Some Notes about fully functional soils.

* Plants are not necessarily limited by time or degree-days as they are by availability of the soil system to deliver nutritional energy to the crop.
* The widest diversity of crops grown on any given soil will harbor the widest diversity of soil life.
* Other than surface applied amendments, it is the crop exudates and residues that feed the microbial populations.
* Building better microbial habitat is to build soil.

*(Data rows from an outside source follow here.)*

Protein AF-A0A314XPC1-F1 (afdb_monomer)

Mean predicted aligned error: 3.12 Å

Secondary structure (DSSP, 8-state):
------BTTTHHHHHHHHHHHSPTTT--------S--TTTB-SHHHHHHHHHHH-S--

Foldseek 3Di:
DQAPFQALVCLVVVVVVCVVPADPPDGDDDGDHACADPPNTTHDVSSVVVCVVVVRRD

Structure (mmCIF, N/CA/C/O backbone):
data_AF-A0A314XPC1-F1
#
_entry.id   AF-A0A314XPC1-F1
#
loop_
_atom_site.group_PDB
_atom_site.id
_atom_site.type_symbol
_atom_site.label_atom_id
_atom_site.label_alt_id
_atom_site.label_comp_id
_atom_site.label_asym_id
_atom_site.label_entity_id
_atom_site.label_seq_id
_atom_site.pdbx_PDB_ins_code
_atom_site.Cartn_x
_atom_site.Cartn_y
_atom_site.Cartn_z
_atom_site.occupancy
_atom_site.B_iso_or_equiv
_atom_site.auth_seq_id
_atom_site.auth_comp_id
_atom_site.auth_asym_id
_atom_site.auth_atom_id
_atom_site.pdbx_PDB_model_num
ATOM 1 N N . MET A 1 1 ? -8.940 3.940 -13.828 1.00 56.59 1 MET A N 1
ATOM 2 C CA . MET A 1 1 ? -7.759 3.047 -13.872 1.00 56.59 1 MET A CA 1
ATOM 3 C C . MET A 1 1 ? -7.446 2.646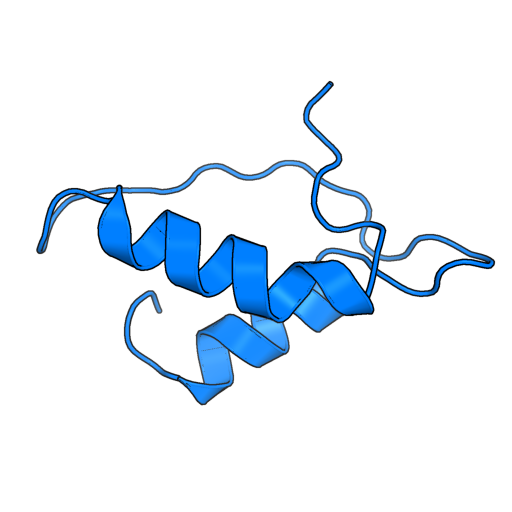 -12.432 1.00 56.59 1 MET A C 1
ATOM 5 O O . MET A 1 1 ? -7.317 3.546 -11.618 1.00 56.59 1 MET A O 1
ATOM 9 N N . ALA A 1 2 ? -7.429 1.353 -12.084 1.00 62.16 2 ALA A N 1
ATOM 10 C CA . ALA A 1 2 ? -7.303 0.884 -10.687 1.00 62.16 2 ALA A CA 1
ATOM 11 C C . ALA A 1 2 ? -5.852 0.575 -10.250 1.00 62.16 2 ALA A C 1
ATOM 13 O O . ALA A 1 2 ? -5.608 0.132 -9.134 1.00 62.16 2 ALA A O 1
ATOM 14 N N .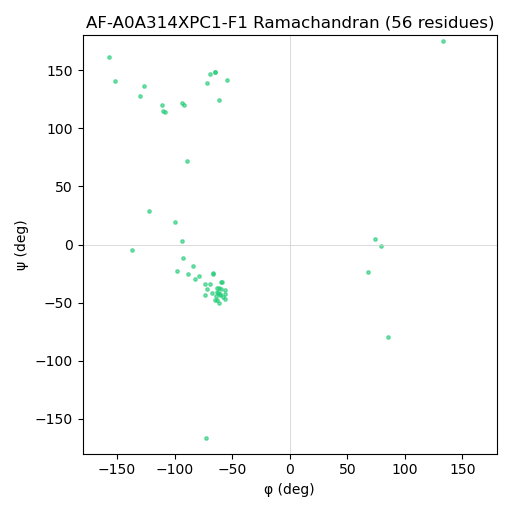 GLU A 1 3 ? -4.870 0.818 -11.119 1.00 76.12 3 GLU A N 1
ATOM 15 C CA . GLU A 1 3 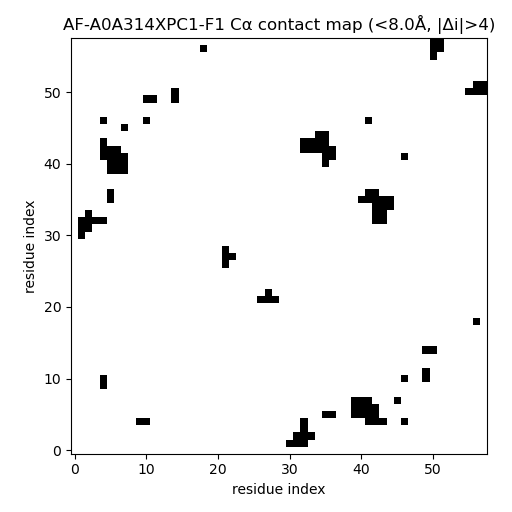? -3.480 0.396 -10.929 1.00 76.12 3 GLU A CA 1
ATOM 16 C C . GLU A 1 3 ? -2.646 1.452 -10.173 1.00 76.12 3 GLU A C 1
ATOM 18 O O . GLU A 1 3 ? -1.800 2.116 -10.758 1.00 76.12 3 GLU A O 1
ATOM 23 N N . THR A 1 4 ? -2.865 1.641 -8.867 1.00 86.81 4 THR A N 1
ATOM 24 C CA . THR A 1 4 ? -2.218 2.722 -8.079 1.00 86.81 4 THR A CA 1
ATOM 25 C C . THR A 1 4 ? -0.909 2.330 -7.378 1.00 86.81 4 THR A C 1
ATOM 27 O O . THR A 1 4 ? -0.170 3.201 -6.930 1.00 86.81 4 THR A O 1
ATOM 30 N N . VAL A 1 5 ? -0.570 1.036 -7.320 1.00 93.75 5 VAL A N 1
ATOM 31 C CA . VAL A 1 5 ? 0.614 0.511 -6.595 1.00 93.75 5 VAL A CA 1
ATOM 32 C C . VAL A 1 5 ? 1.828 0.206 -7.486 1.00 93.75 5 VAL A C 1
ATOM 34 O O . VAL A 1 5 ? 2.705 -0.569 -7.105 1.00 93.75 5 VAL A O 1
ATOM 37 N N . TYR A 1 6 ? 1.896 0.772 -8.693 1.00 93.88 6 TYR A N 1
ATOM 38 C CA . TYR A 1 6 ? 3.010 0.531 -9.621 1.00 93.88 6 TYR A CA 1
ATOM 39 C C . TYR A 1 6 ? 4.307 1.246 -9.204 1.00 93.88 6 TYR A C 1
ATOM 41 O O . TYR A 1 6 ? 5.396 0.714 -9.417 1.00 93.88 6 TYR A O 1
ATOM 49 N N . SER A 1 7 ? 4.200 2.433 -8.600 1.00 94.38 7 SER A N 1
ATOM 50 C CA . SER A 1 7 ? 5.347 3.245 -8.193 1.00 94.38 7 SER A CA 1
ATOM 51 C C . SER A 1 7 ? 5.748 2.936 -6.754 1.00 94.38 7 SER A C 1
ATOM 53 O O . SER A 1 7 ? 4.961 3.140 -5.831 1.00 94.38 7 SER A O 1
ATOM 55 N N . ILE A 1 8 ? 6.988 2.478 -6.550 1.00 94.56 8 ILE A N 1
ATOM 56 C CA . ILE A 1 8 ? 7.510 2.136 -5.217 1.00 94.56 8 ILE A CA 1
ATOM 57 C C . ILE A 1 8 ? 7.533 3.363 -4.296 1.00 94.56 8 ILE A C 1
ATOM 59 O O . ILE A 1 8 ? 7.161 3.252 -3.130 1.00 94.56 8 ILE A O 1
ATOM 63 N N . SER A 1 9 ? 7.944 4.526 -4.809 1.00 95.69 9 SER A N 1
ATOM 64 C CA . SER A 1 9 ? 8.063 5.755 -4.013 1.00 95.69 9 SER A CA 1
ATOM 65 C C . SER A 1 9 ? 6.712 6.277 -3.521 1.00 95.69 9 SER A C 1
ATOM 67 O O . SER A 1 9 ? 6.652 6.936 -2.489 1.00 95.69 9 SER A O 1
ATOM 69 N N . ALA A 1 10 ? 5.621 5.946 -4.217 1.00 95.56 10 ALA A N 1
ATOM 70 C CA . ALA A 1 10 ? 4.277 6.378 -3.851 1.00 95.56 10 ALA A CA 1
ATOM 71 C C . ALA A 1 10 ? 3.602 5.480 -2.797 1.00 95.56 10 ALA A C 1
ATOM 73 O O . ALA A 1 10 ? 2.641 5.920 -2.166 1.00 95.56 10 ALA A O 1
ATOM 74 N N . LEU A 1 11 ? 4.077 4.242 -2.584 1.00 95.50 11 LEU A N 1
ATOM 75 C CA . LEU A 1 11 ? 3.402 3.273 -1.706 1.00 95.50 11 LEU A CA 1
ATOM 76 C C . LEU A 1 11 ? 3.210 3.770 -0.261 1.00 95.50 11 LEU A C 1
ATOM 78 O O . LEU A 1 11 ? 2.096 3.624 0.245 1.00 95.50 11 LEU A O 1
ATOM 82 N N . PRO A 1 12 ? 4.214 4.383 0.406 1.00 96.25 12 PRO A N 1
ATOM 83 C CA . PRO A 1 12 ? 4.031 4.875 1.772 1.00 96.25 12 PRO A CA 1
ATOM 84 C C . PRO A 1 12 ? 2.978 5.986 1.843 1.00 96.25 12 PRO A C 1
ATOM 86 O O . PRO A 1 12 ? 2.133 5.990 2.732 1.00 96.25 12 PRO A O 1
ATOM 89 N N . HIS A 1 13 ? 2.980 6.901 0.871 1.00 97.38 13 HIS A N 1
ATOM 90 C CA . HIS A 1 13 ? 2.026 8.009 0.821 1.00 97.38 13 HIS A CA 1
ATOM 91 C C . HIS A 1 13 ? 0.599 7.530 0.551 1.00 97.38 13 HIS A C 1
ATOM 93 O O . HIS A 1 13 ? -0.335 7.999 1.198 1.00 97.38 13 HIS A O 1
ATOM 99 N N . LEU A 1 14 ? 0.432 6.568 -0.362 1.00 96.12 14 LEU A N 1
ATOM 100 C CA . LEU A 1 14 ? -0.859 5.939 -0.625 1.00 96.12 14 LEU A CA 1
ATOM 101 C C . LEU A 1 14 ? -1.398 5.235 0.626 1.00 96.12 14 LEU A C 1
ATOM 103 O O . LEU A 1 14 ? -2.575 5.379 0.944 1.00 96.12 14 LEU A O 1
ATOM 107 N N . TYR A 1 15 ? -0.546 4.513 1.355 1.00 96.56 15 TYR A N 1
ATOM 108 C CA . TYR A 1 15 ? -0.943 3.837 2.587 1.00 96.56 15 TYR A CA 1
ATOM 109 C C . TYR A 1 15 ? -1.381 4.823 3.683 1.00 96.56 15 TYR A C 1
ATOM 111 O O . TYR A 1 15 ? -2.430 4.638 4.300 1.00 96.56 15 TYR A O 1
ATOM 119 N N . GLU A 1 16 ? -0.642 5.919 3.881 1.00 97.31 16 GLU A N 1
ATOM 120 C CA . GLU A 1 16 ? -1.043 6.979 4.816 1.00 97.31 16 GLU A CA 1
ATOM 121 C C . GLU A 1 16 ? -2.352 7.665 4.406 1.00 97.31 16 GLU A C 1
ATOM 123 O O . GLU A 1 16 ? -3.178 7.979 5.263 1.00 97.31 16 GLU A O 1
ATOM 128 N N . LEU A 1 17 ? -2.573 7.875 3.106 1.00 96.69 17 LEU A N 1
ATOM 129 C CA . LEU A 1 17 ? -3.833 8.418 2.603 1.00 96.69 17 LEU A CA 1
ATOM 130 C C . LEU A 1 17 ? -5.001 7.475 2.913 1.00 96.69 17 LEU A C 1
ATOM 132 O O . LEU A 1 17 ? -6.010 7.917 3.454 1.00 96.69 17 LEU A O 1
ATOM 136 N N . ILE A 1 18 ? -4.845 6.178 2.632 1.00 96.12 18 ILE A N 1
ATOM 137 C CA . ILE A 1 18 ? -5.869 5.168 2.919 1.00 96.12 18 ILE A CA 1
ATOM 138 C C . ILE A 1 18 ? -6.237 5.184 4.404 1.00 96.12 18 ILE A C 1
ATOM 140 O O . ILE A 1 18 ? -7.420 5.250 4.728 1.00 96.12 18 ILE A O 1
ATOM 144 N N . LYS A 1 19 ? -5.249 5.213 5.307 1.00 95.38 19 LYS A N 1
ATOM 145 C CA . LYS A 1 19 ? -5.497 5.280 6.756 1.00 95.38 19 LYS A CA 1
ATOM 146 C C . LYS A 1 19 ? -6.281 6.521 7.188 1.00 95.38 19 LYS A C 1
ATOM 148 O O . LYS A 1 19 ? -7.037 6.444 8.148 1.00 95.38 19 LYS A O 1
ATOM 153 N N . LYS A 1 20 ? -6.115 7.655 6.502 1.00 96.06 20 LYS A N 1
ATOM 154 C CA . LYS A 1 20 ? -6.861 8.894 6.790 1.00 96.06 20 LYS A CA 1
ATOM 155 C C . LYS A 1 20 ? -8.280 8.889 6.221 1.00 96.06 20 LYS A C 1
ATOM 157 O O . LYS A 1 20 ? -9.134 9.598 6.741 1.00 96.06 20 LYS A O 1
ATOM 162 N N . CYS A 1 21 ? -8.515 8.142 5.144 1.00 95.62 21 CYS A N 1
ATOM 163 C CA . CYS A 1 21 ? -9.794 8.129 4.432 1.00 95.62 21 CYS A CA 1
ATOM 164 C C . CYS A 1 21 ? -10.706 6.961 4.825 1.00 95.62 21 CYS A C 1
ATOM 166 O O . CYS A 1 21 ? -11.912 7.036 4.600 1.00 95.62 21 CYS A O 1
ATOM 168 N N . ILE A 1 22 ? -10.150 5.876 5.362 1.00 95.44 22 ILE A N 1
ATOM 169 C CA . ILE A 1 22 ? -10.926 4.696 5.732 1.00 95.44 22 ILE A CA 1
ATOM 170 C C . ILE A 1 22 ? -11.777 4.973 6.974 1.00 95.44 22 ILE A C 1
ATOM 172 O O . ILE A 1 22 ? -11.323 5.596 7.934 1.00 95.44 22 ILE A O 1
ATOM 176 N N . THR A 1 23 ? -13.020 4.487 6.970 1.00 95.06 23 THR A N 1
ATOM 177 C CA . THR A 1 23 ? -13.867 4.520 8.164 1.00 95.06 23 THR A CA 1
ATOM 178 C C . THR A 1 23 ? -13.210 3.690 9.271 1.00 95.06 23 THR A C 1
ATOM 180 O O . THR A 1 23 ? -12.943 2.504 9.044 1.00 95.06 23 THR A O 1
ATOM 183 N N . PRO A 1 24 ? -12.968 4.262 10.464 1.00 89.75 24 PRO A N 1
ATOM 184 C CA . PRO A 1 24 ? -12.400 3.513 11.578 1.00 89.75 24 PRO A CA 1
ATOM 185 C C . PRO A 1 24 ? -13.216 2.251 11.890 1.00 89.75 24 PRO A C 1
ATOM 187 O O . PRO A 1 24 ? -14.445 2.265 11.820 1.00 89.75 24 PRO A O 1
ATOM 190 N N . SER A 1 25 ? -12.524 1.163 12.226 1.00 86.06 25 SER A N 1
ATOM 191 C CA . SER A 1 25 ? -13.076 -0.130 12.677 1.00 86.06 25 SER A CA 1
ATOM 192 C C . SER A 1 25 ? -13.870 -0.968 11.663 1.00 86.06 25 SER A C 1
ATOM 194 O O . SER A 1 25 ? -13.949 -2.180 11.846 1.00 86.06 25 SER A O 1
ATOM 196 N N . HIS A 1 26 ? -14.445 -0.381 10.606 1.00 91.44 26 HIS A N 1
ATOM 197 C CA . HIS A 1 26 ? -15.334 -1.111 9.679 1.00 91.44 26 HIS A CA 1
ATOM 198 C C . HIS A 1 26 ? -15.118 -0.811 8.191 1.00 91.44 26 HIS A C 1
ATOM 200 O O . HIS A 1 26 ? -15.775 -1.415 7.344 1.00 91.44 26 HIS A O 1
ATOM 206 N N . GLY A 1 27 ? -14.239 0.131 7.844 1.00 93.94 27 GLY A N 1
ATOM 207 C CA . GLY A 1 27 ? -13.958 0.422 6.444 1.00 93.94 27 GLY A CA 1
ATOM 208 C C . GLY A 1 27 ? -13.195 -0.717 5.766 1.00 93.94 27 GLY A C 1
ATOM 209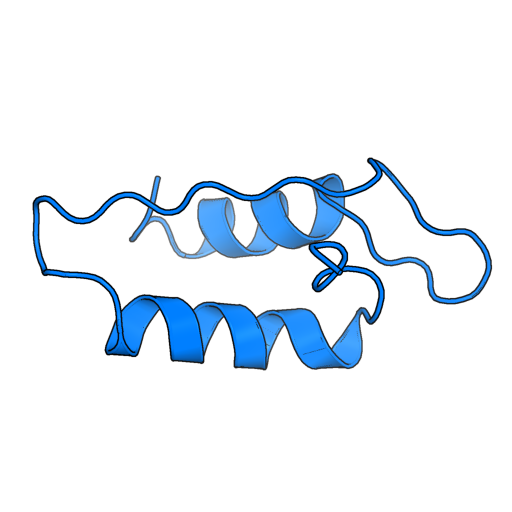 O O . GLY A 1 27 ? -12.366 -1.382 6.382 1.00 93.94 27 GLY A O 1
ATOM 210 N N . VAL A 1 28 ? -13.460 -0.917 4.473 1.00 94.75 28 VAL A N 1
ATOM 211 C CA . VAL A 1 28 ? -12.805 -1.941 3.649 1.00 94.75 28 VAL A CA 1
ATOM 212 C C . VAL A 1 28 ? -12.219 -1.290 2.403 1.00 94.75 28 VAL A C 1
ATOM 214 O O . VAL A 1 28 ? -12.860 -0.458 1.760 1.00 94.75 28 VAL A O 1
ATOM 217 N N . VAL A 1 29 ? -10.995 -1.680 2.049 1.00 93.69 29 VAL A N 1
ATOM 218 C CA . VAL A 1 29 ? -10.307 -1.214 0.842 1.00 93.69 29 VAL A CA 1
ATOM 219 C C . VAL A 1 29 ? -10.251 -2.355 -0.161 1.00 93.69 29 VAL A C 1
ATOM 221 O O . VAL A 1 29 ? -9.557 -3.347 0.048 1.00 93.69 29 VAL A O 1
ATOM 224 N N . TYR A 1 30 ? -10.950 -2.195 -1.282 1.00 93.19 30 TYR A N 1
ATOM 225 C CA . TYR A 1 30 ? -10.846 -3.104 -2.420 1.00 93.19 30 TYR A CA 1
ATOM 226 C C . TYR A 1 30 ? -9.813 -2.562 -3.405 1.00 93.19 30 TYR A C 1
ATOM 228 O O . TYR A 1 30 ? -9.952 -1.448 -3.909 1.00 93.19 30 TYR A O 1
ATOM 236 N N . MET A 1 31 ? -8.775 -3.348 -3.692 1.00 90.88 31 MET A N 1
ATOM 237 C CA . MET A 1 31 ? -7.696 -2.941 -4.590 1.00 90.88 31 MET A CA 1
ATOM 238 C C . MET A 1 31 ? -7.429 -4.011 -5.646 1.00 90.88 31 MET A C 1
ATOM 240 O O . MET A 1 31 ? -7.167 -5.166 -5.322 1.00 90.88 31 MET A O 1
ATOM 244 N N . ALA A 1 32 ? -7.434 -3.605 -6.915 1.00 93.38 32 ALA A N 1
ATOM 245 C CA . ALA A 1 32 ? -7.045 -4.446 -8.040 1.00 93.38 32 ALA A CA 1
ATOM 246 C C . ALA A 1 32 ? -5.733 -3.927 -8.637 1.00 93.38 32 ALA A C 1
ATOM 248 O O . ALA A 1 32 ? -5.664 -2.791 -9.094 1.00 93.38 32 ALA A O 1
ATOM 249 N N . ALA A 1 33 ? -4.685 -4.748 -8.647 1.00 93.69 33 ALA A N 1
ATOM 250 C CA . ALA A 1 33 ? -3.409 -4.397 -9.263 1.00 93.69 33 ALA A CA 1
ATOM 251 C C . ALA A 1 33 ? -2.607 -5.646 -9.640 1.00 93.69 33 ALA A C 1
ATOM 253 O O . ALA A 1 33 ? -2.823 -6.733 -9.100 1.00 93.69 33 ALA A O 1
ATOM 254 N N . LYS A 1 34 ? -1.631 -5.488 -10.541 1.00 92.94 34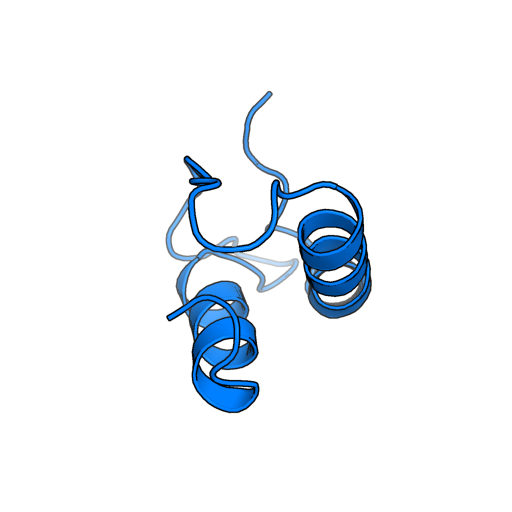 LYS A N 1
ATOM 255 C CA . LYS A 1 34 ? -0.699 -6.567 -10.882 1.00 92.94 34 LYS A CA 1
ATOM 256 C C . LYS A 1 34 ? 0.169 -6.951 -9.683 1.00 92.94 34 LYS A C 1
ATOM 258 O O . LYS A 1 34 ? 0.581 -6.107 -8.881 1.00 92.94 34 LYS A O 1
ATOM 263 N N . LYS A 1 35 ? 0.533 -8.236 -9.625 1.00 93.38 35 LYS A N 1
ATOM 264 C CA . LYS A 1 35 ? 1.495 -8.770 -8.648 1.00 93.38 35 LYS A CA 1
ATOM 265 C C . LYS A 1 35 ? 2.837 -8.041 -8.701 1.00 93.38 35 LYS A C 1
ATOM 267 O O . LYS A 1 35 ? 3.438 -7.789 -7.658 1.00 93.38 35 LYS A O 1
ATOM 272 N N . HIS A 1 36 ? 3.287 -7.709 -9.908 1.00 93.94 36 HIS A N 1
ATOM 273 C CA . HIS A 1 36 ? 4.535 -7.003 -10.154 1.00 93.94 36 HIS A CA 1
ATOM 274 C C . HIS A 1 36 ? 4.450 -6.179 -11.444 1.00 93.94 36 HIS A C 1
ATOM 276 O O . HIS A 1 36 ? 3.890 -6.651 -12.434 1.00 93.94 36 HIS A O 1
ATOM 282 N N . TYR A 1 37 ? 5.026 -4.976 -11.428 1.00 93.94 37 TYR A N 1
ATOM 283 C CA . TYR A 1 37 ? 5.226 -4.134 -12.608 1.00 93.94 37 TYR A CA 1
ATOM 284 C C . TYR A 1 37 ? 6.725 -4.072 -12.924 1.00 93.94 37 TYR A C 1
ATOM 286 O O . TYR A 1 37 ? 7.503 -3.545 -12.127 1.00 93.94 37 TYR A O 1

* Soils that have high levels of aerobic microbial activity yield more valuable crops that are less costly to grow, thus keeping soils alive and making the farmer more money.
* It is much more affordable in the long run to maintain fertility with the help of biology than with chemistry alone.
* Cover cropping with modest amounts of good aerobic compost and rock powders is one of the fastest ways to recover and improve soil health.
* Great crop yields, and quality are not necessarily dictated by calendars, clocks, and labels.

It's about putting life, quality and inspiration back into family farm economies.